In Brief: Biden Pays People Not to Work
It’s shocking but true, and it might explain why so many businesses can’t get workers back on the job almost three years after COVID.
Income redistribution has consumed more and more of federal and state budgets. The so-called War on Poverty accounts for trillions of dollars in spending over the last half-century. Economists Stephen Moore, Casey Mulligan, and E.J. Antoni explain that it’s even worse than you think.
Most Americans believe, as we do, in a reliable government safety net in America, so that when people fall on tough times or lose their jobs, their families will not go hungry, lose their homes or suffer deprivation. But most Americans also believe that government assistance should be short-term and aimed at quickly getting people back on their feet, into a job and on the road to being financially self-sufficient and a contributor to our economy.
Today’s welfare programs are failing to accomplish that goal.
Did you know that families earning half a million dollars a year can receive ObamaCare subsidies? Or that in some states, unemployment insurance benefits can be equivalent to a job with annual pay of $100,000?
It’s shocking but true, and it might explain why so many businesses can’t get workers back on the job almost three years after COVID-19 hit these shores. Today there are still at least 3 million fewer Americans working than there were in 2019.
The trio explain that, “in many states, welfare pays more than or nearly as much as respectable middle-class jobs” in large part because Barack Obama and Joe Biden have “eviscerated” many of the restrictions on welfare achieved in the 1990s. While food stamps are means tested, unemployment insurance and ObamaCare subsidies are not. So, they found:
In 24 states, unemployment benefits and ObamaCare subsidies for a family of four with no one working are the annualized equivalent of at least the national median household.
A family making almost a quarter of a million dollars annually still qualifies for ObamaCare subsidies in every state.
In a dozen states, the value of unemployment benefits and ObamaCare subsidies exceeds the salary and benefits of the average teacher, construction worker, electrician, firefighter, truck driver, machinist or retail associate.
It’s true that most states limit unemployment insurance to six months, but many “people move in and out of the unemployment system — working enough months until they again qualify for benefits.” Then there’s the fraud that tops $100 billion annually.
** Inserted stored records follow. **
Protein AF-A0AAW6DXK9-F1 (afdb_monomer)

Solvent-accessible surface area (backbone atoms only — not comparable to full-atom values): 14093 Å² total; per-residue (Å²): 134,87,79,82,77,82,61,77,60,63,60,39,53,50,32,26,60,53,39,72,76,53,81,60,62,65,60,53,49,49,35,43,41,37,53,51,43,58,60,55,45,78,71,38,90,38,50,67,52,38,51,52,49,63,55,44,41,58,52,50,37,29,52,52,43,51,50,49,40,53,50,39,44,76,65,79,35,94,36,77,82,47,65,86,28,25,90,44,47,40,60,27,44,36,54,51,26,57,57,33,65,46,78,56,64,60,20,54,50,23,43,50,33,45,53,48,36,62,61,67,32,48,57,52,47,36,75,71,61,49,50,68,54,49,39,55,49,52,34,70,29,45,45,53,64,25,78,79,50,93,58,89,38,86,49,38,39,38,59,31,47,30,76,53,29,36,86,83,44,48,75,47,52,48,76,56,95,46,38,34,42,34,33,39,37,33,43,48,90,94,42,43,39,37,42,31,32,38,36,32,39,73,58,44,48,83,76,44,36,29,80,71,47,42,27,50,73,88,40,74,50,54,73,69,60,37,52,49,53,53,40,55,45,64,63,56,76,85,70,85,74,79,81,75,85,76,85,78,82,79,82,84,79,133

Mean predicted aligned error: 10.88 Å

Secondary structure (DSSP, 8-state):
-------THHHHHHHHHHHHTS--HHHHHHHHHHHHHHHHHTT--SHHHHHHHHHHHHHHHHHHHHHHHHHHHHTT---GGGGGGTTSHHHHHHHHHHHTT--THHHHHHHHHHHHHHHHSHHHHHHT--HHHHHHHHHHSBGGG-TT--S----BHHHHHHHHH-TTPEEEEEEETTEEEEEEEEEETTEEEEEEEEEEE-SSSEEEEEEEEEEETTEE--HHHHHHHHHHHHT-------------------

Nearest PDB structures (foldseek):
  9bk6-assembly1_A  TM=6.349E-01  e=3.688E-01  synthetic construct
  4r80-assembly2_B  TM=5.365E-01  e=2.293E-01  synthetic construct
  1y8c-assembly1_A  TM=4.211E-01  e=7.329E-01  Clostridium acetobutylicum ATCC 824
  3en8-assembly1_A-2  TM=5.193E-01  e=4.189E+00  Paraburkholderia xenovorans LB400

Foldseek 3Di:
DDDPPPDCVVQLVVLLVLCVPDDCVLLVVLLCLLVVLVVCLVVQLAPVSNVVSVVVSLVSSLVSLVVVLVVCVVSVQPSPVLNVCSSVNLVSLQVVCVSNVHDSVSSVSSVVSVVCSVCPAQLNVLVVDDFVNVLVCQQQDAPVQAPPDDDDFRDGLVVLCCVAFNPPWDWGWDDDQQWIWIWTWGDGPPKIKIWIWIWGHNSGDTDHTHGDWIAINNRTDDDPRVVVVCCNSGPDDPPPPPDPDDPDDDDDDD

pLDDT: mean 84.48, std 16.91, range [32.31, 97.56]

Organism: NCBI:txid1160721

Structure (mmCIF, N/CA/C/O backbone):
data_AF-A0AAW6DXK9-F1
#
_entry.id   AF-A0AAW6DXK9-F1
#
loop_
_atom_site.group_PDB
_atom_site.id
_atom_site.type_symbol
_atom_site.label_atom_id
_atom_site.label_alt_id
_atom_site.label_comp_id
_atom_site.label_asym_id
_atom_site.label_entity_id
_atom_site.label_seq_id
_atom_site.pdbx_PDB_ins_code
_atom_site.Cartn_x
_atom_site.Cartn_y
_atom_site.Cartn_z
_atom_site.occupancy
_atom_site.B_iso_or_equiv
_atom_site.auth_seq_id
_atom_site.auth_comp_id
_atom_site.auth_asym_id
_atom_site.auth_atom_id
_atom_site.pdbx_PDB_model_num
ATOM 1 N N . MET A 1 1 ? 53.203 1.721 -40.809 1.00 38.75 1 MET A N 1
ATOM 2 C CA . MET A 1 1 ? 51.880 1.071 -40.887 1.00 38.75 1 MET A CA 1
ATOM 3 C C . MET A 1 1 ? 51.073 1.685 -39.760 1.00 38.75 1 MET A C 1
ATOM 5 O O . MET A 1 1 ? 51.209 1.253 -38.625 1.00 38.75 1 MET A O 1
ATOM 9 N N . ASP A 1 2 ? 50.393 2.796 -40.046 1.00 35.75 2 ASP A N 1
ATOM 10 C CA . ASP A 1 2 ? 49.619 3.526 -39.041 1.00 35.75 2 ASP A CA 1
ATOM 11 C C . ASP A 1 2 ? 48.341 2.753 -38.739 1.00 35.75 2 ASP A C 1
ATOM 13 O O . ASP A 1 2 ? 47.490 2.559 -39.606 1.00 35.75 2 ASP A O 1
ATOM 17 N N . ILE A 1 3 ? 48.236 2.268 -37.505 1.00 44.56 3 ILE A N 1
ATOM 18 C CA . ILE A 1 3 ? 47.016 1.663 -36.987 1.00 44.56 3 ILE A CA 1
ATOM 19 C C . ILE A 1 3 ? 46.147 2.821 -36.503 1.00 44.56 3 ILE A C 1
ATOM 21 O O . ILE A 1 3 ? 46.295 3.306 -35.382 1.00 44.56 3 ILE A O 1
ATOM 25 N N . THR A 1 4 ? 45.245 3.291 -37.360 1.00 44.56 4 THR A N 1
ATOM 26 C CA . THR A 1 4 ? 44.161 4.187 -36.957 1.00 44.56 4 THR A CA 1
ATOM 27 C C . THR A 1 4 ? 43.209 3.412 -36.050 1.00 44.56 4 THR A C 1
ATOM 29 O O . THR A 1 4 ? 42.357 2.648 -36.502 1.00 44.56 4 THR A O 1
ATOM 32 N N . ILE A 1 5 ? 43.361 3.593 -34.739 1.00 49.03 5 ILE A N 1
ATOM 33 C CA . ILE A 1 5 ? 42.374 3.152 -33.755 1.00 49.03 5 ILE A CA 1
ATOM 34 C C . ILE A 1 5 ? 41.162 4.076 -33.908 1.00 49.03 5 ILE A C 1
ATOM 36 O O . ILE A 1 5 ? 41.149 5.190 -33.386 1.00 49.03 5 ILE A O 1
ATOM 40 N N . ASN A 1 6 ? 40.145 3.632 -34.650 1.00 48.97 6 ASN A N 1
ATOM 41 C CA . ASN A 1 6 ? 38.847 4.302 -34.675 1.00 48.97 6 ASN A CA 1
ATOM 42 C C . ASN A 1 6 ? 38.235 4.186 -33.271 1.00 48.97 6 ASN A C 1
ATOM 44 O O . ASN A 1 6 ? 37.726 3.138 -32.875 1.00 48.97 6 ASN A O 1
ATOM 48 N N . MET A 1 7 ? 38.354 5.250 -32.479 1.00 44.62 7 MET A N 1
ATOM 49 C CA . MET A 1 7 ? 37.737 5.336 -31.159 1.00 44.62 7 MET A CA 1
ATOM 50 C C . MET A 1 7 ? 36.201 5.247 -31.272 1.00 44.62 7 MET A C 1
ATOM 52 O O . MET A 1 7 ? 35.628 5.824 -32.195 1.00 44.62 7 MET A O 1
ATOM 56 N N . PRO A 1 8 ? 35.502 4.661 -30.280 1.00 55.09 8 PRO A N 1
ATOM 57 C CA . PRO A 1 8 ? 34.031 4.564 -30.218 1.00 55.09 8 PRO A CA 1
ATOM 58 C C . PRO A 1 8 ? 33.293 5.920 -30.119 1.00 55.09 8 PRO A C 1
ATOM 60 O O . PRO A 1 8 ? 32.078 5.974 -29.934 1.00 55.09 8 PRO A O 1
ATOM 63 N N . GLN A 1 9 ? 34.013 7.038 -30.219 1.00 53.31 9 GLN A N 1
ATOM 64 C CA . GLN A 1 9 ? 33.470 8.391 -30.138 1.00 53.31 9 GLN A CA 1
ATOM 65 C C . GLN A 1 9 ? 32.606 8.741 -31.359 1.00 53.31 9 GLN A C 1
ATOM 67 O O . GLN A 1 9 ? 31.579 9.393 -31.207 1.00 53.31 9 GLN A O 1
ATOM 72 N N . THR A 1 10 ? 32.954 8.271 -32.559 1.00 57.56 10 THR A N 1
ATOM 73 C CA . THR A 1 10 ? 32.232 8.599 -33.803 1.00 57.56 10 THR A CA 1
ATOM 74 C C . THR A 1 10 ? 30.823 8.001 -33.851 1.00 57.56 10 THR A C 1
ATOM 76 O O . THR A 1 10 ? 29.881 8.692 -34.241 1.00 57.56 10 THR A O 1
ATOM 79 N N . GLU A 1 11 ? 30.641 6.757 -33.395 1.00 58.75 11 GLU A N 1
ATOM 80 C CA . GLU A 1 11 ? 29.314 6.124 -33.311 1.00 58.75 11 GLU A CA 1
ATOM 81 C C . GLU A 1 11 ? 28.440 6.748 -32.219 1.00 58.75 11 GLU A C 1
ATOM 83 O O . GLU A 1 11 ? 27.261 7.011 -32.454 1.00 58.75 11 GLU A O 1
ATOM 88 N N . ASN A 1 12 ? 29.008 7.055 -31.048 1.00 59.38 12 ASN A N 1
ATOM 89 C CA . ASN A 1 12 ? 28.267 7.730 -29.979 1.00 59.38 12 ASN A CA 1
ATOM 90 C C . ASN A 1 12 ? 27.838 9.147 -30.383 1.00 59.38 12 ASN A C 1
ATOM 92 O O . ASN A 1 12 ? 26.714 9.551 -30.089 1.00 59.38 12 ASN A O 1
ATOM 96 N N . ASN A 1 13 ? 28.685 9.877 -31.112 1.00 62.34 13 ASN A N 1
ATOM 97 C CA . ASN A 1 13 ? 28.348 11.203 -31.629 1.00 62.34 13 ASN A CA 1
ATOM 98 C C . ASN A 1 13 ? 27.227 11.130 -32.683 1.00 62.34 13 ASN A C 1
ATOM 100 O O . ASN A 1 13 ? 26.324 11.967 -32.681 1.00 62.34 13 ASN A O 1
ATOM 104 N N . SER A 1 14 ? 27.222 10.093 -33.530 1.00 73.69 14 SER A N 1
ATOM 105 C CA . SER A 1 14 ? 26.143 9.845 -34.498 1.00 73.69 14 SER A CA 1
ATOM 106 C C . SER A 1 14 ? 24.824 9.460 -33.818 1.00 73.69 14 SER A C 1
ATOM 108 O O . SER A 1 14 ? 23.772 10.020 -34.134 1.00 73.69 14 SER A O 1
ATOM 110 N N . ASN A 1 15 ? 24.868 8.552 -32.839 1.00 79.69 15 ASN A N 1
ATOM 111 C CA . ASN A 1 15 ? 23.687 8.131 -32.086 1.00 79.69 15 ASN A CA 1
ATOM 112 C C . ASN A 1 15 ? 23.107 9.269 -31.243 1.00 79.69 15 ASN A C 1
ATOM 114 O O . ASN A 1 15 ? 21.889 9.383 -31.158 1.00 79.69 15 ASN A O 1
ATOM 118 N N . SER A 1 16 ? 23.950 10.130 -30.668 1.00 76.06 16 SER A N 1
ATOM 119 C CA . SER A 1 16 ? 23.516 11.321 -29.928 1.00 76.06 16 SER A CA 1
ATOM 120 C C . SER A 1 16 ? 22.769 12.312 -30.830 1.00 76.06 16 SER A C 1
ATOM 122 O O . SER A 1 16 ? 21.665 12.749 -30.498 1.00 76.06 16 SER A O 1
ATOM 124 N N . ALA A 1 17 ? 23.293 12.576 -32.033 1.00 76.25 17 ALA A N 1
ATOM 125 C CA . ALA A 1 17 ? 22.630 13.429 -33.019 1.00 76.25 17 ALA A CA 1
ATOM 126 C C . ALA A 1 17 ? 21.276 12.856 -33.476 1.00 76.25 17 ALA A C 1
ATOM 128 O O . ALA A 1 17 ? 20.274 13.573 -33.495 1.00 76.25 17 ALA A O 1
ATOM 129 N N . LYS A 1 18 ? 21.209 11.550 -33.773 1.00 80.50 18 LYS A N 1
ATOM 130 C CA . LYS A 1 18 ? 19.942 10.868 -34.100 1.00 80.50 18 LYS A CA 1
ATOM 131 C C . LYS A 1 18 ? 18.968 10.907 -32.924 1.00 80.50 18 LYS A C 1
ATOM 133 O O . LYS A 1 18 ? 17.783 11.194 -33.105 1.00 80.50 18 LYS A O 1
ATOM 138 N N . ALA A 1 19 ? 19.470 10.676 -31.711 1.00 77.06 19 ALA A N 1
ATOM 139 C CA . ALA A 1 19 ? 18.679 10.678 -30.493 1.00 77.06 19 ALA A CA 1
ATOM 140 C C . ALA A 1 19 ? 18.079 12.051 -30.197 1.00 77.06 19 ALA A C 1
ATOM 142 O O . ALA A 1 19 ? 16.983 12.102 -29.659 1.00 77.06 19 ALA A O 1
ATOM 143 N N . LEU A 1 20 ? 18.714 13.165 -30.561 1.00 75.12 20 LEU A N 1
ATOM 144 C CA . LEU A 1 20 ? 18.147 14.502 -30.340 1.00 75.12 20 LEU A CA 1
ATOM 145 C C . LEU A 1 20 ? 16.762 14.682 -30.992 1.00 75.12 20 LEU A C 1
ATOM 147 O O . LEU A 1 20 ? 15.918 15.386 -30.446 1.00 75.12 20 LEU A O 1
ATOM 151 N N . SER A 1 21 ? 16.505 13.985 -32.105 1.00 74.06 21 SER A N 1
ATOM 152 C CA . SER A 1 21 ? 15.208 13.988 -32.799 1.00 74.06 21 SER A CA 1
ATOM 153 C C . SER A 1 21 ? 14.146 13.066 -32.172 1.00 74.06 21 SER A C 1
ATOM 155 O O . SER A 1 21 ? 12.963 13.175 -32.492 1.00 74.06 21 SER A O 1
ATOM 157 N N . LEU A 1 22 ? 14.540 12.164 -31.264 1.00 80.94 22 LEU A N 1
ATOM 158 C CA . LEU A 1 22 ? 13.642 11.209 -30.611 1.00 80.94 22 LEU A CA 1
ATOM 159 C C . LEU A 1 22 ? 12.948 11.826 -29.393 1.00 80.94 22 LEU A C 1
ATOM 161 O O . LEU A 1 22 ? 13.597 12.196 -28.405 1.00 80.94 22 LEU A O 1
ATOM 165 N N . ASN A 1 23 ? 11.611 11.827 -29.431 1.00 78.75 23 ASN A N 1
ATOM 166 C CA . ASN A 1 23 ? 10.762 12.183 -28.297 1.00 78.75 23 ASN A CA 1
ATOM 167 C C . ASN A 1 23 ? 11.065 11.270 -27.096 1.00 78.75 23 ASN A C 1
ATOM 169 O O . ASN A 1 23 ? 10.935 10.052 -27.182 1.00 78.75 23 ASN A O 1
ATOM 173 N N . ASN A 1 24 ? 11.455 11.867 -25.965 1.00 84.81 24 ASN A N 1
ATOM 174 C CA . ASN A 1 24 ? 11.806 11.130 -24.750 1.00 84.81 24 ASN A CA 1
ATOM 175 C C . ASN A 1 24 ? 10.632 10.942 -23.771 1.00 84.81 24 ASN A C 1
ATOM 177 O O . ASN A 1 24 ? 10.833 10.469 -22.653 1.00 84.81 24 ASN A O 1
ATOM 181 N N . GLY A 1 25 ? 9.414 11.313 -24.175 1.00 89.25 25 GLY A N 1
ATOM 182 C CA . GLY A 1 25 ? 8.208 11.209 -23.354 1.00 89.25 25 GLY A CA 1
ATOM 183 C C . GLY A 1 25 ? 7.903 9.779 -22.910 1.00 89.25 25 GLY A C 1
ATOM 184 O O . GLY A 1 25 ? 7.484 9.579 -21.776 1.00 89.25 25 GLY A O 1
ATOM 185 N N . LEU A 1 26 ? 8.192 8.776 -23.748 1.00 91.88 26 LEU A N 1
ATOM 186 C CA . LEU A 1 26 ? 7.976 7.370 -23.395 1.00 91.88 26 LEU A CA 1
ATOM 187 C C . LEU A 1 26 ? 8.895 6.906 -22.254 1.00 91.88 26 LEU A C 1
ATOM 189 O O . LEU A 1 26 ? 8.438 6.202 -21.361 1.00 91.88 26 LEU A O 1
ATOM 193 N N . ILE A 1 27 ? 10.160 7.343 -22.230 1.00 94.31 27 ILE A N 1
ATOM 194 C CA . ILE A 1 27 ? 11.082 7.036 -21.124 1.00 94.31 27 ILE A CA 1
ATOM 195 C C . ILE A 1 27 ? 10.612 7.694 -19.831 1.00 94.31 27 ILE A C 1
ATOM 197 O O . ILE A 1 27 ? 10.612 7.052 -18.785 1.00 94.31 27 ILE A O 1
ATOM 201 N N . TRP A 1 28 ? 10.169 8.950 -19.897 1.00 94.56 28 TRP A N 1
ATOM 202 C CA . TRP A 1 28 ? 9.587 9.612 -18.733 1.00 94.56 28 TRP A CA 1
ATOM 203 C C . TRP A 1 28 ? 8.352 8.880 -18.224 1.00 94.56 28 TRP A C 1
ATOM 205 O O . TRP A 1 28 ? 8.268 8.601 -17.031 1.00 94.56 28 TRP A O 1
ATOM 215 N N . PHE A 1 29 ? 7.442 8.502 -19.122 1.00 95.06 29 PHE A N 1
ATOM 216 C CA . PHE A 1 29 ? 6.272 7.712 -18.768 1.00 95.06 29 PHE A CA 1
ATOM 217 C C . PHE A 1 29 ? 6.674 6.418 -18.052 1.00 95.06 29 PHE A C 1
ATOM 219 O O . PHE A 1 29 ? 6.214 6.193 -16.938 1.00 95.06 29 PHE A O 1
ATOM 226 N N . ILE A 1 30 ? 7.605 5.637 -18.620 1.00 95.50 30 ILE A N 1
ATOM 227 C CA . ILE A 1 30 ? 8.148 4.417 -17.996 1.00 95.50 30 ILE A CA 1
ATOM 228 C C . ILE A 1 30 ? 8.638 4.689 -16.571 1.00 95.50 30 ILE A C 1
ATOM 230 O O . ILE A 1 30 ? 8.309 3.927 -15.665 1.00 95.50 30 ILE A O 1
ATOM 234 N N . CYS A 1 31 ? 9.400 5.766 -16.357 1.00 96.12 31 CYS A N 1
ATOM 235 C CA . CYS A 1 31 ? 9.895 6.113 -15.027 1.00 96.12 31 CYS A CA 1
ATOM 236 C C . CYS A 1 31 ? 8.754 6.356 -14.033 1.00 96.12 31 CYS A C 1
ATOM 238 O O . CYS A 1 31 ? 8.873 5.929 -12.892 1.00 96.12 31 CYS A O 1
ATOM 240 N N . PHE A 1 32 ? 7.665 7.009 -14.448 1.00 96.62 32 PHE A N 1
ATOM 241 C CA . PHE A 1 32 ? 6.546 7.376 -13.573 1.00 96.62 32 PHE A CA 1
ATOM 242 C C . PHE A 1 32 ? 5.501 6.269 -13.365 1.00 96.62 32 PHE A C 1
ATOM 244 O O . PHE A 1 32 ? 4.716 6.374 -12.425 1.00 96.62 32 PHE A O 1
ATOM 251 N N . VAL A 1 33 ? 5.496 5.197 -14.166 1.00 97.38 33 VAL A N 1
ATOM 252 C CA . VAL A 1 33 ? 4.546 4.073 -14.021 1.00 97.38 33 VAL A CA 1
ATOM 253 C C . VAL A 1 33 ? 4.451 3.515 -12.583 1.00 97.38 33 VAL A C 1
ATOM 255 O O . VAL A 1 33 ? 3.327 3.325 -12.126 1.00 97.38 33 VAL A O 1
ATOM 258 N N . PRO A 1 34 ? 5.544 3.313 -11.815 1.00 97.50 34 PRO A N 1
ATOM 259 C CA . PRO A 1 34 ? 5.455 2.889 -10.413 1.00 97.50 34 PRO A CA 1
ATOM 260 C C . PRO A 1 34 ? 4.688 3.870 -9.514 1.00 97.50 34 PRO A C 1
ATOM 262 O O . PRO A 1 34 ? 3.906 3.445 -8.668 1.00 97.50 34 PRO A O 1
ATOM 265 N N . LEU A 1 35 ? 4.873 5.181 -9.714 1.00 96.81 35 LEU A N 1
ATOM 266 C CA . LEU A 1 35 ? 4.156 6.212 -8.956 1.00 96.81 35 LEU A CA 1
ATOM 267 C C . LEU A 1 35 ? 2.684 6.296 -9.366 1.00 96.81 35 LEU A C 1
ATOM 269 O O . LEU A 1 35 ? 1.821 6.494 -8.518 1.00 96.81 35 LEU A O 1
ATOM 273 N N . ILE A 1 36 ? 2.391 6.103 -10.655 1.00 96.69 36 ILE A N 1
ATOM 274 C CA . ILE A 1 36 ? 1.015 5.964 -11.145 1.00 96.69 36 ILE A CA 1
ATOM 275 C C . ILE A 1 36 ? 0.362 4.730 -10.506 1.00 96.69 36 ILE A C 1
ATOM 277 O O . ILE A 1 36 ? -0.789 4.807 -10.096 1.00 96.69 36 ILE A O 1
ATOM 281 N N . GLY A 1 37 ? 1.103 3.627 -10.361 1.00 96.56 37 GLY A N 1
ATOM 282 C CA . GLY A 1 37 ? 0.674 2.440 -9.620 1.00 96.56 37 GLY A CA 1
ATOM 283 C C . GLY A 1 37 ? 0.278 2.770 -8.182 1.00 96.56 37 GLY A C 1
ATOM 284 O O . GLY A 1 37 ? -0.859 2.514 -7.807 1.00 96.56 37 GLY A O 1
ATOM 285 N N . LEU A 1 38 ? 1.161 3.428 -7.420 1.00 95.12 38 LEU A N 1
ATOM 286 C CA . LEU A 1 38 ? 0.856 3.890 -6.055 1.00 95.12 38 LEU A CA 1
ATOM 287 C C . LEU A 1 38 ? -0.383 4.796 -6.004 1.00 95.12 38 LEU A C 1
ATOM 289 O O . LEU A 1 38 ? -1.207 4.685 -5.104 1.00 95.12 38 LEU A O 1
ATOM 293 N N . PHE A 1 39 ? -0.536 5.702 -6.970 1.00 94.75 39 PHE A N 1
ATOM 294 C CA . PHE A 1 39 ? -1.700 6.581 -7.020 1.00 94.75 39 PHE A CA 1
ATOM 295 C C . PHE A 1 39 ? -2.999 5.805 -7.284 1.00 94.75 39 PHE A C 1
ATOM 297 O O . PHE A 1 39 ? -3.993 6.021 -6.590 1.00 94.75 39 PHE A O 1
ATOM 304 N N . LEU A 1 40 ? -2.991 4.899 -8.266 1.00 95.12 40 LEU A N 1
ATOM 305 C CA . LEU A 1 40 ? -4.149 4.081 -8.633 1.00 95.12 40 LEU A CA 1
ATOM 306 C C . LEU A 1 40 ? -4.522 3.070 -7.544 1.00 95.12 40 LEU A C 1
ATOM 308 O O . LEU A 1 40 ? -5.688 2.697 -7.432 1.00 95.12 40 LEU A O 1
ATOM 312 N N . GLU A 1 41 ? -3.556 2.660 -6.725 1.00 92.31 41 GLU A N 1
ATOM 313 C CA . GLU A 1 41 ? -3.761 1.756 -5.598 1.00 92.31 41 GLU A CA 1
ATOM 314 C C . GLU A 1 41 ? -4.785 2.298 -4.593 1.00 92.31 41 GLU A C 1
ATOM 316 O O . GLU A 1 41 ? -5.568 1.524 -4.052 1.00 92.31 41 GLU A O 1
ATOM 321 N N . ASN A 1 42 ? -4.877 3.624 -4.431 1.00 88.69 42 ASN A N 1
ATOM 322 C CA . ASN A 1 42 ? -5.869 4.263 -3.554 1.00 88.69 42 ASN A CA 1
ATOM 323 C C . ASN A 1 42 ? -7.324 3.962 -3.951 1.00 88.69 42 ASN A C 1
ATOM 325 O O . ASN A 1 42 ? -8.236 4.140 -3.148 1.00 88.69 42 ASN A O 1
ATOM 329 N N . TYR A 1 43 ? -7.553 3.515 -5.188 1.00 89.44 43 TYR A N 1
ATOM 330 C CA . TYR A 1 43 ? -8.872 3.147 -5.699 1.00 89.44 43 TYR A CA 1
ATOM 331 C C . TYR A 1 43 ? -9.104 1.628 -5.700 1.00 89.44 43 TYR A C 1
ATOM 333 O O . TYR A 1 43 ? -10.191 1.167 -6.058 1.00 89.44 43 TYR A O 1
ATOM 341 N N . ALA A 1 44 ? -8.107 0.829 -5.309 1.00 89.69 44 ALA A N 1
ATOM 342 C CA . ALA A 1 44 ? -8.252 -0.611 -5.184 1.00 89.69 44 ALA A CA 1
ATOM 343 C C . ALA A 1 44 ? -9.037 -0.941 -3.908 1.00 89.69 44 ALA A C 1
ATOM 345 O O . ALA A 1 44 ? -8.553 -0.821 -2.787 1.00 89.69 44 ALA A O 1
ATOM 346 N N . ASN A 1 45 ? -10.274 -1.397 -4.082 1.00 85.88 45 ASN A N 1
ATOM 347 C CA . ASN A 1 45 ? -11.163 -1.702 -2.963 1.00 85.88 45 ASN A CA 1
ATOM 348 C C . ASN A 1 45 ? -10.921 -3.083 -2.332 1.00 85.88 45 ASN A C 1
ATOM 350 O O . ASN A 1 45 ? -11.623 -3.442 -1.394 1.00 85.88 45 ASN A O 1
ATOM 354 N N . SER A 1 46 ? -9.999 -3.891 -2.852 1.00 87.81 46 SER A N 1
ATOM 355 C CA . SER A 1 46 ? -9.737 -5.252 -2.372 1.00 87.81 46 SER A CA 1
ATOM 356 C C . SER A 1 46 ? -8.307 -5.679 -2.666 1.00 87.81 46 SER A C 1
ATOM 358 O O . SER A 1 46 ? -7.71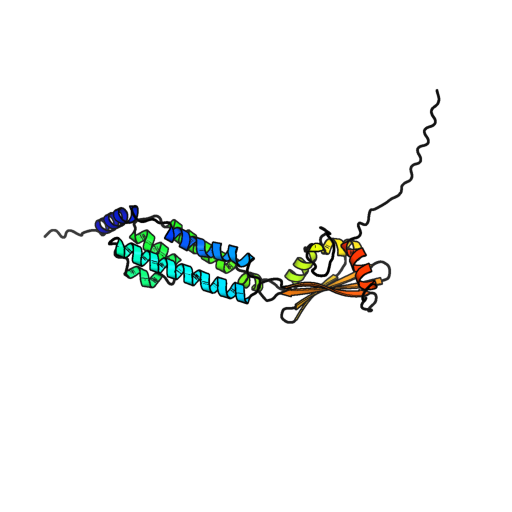5 -5.228 -3.652 1.00 87.81 46 SER A O 1
ATOM 360 N N . ALA A 1 47 ? -7.801 -6.637 -1.887 1.00 89.38 47 ALA A N 1
ATOM 361 C CA . ALA A 1 47 ? -6.520 -7.286 -2.154 1.00 89.38 47 ALA A CA 1
ATOM 362 C C . ALA A 1 47 ? -6.417 -7.842 -3.589 1.00 89.38 47 ALA A C 1
ATOM 364 O O . ALA A 1 47 ? -5.372 -7.750 -4.225 1.00 89.38 47 ALA A O 1
ATOM 365 N N . THR A 1 48 ? -7.504 -8.369 -4.166 1.00 91.81 48 THR A N 1
ATOM 366 C CA . THR A 1 48 ? -7.470 -8.881 -5.550 1.00 91.81 48 THR A CA 1
ATOM 367 C C . THR A 1 48 ? -7.247 -7.760 -6.568 1.00 91.81 48 THR A C 1
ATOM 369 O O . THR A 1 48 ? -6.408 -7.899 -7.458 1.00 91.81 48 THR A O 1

The important thing is that incentives matter.
The expansion of the welfare state has created situations where work often doesn’t pay. In many states, working a $20-an-hour job for 40 hours a week would mean a reduction in income compared to two parents receiving their unemployment benefits and health care subsidies. Until the unemployment runs out, there is very little incentive to go back to work, especially when the family is receiving more than their blue-collar counterparts who are on the job. …
Is it fair that, in most states, a family can earn about as much as or even more than a construction worker, a security guard or a dental assistant?
For from eradicating poverty as politicians have promised often through the years, these programs are costly and not beneficial. The trio concludes:
Our goal is to achieve a just and productive society and make America a place that rewards work — not welfare. But the left has adopted a strategy of a “national guaranteed income” for Americans whether they work or not. The result is a record-low labor-force participation rate — meaning fewer Americans working and higher taxes for those who do work.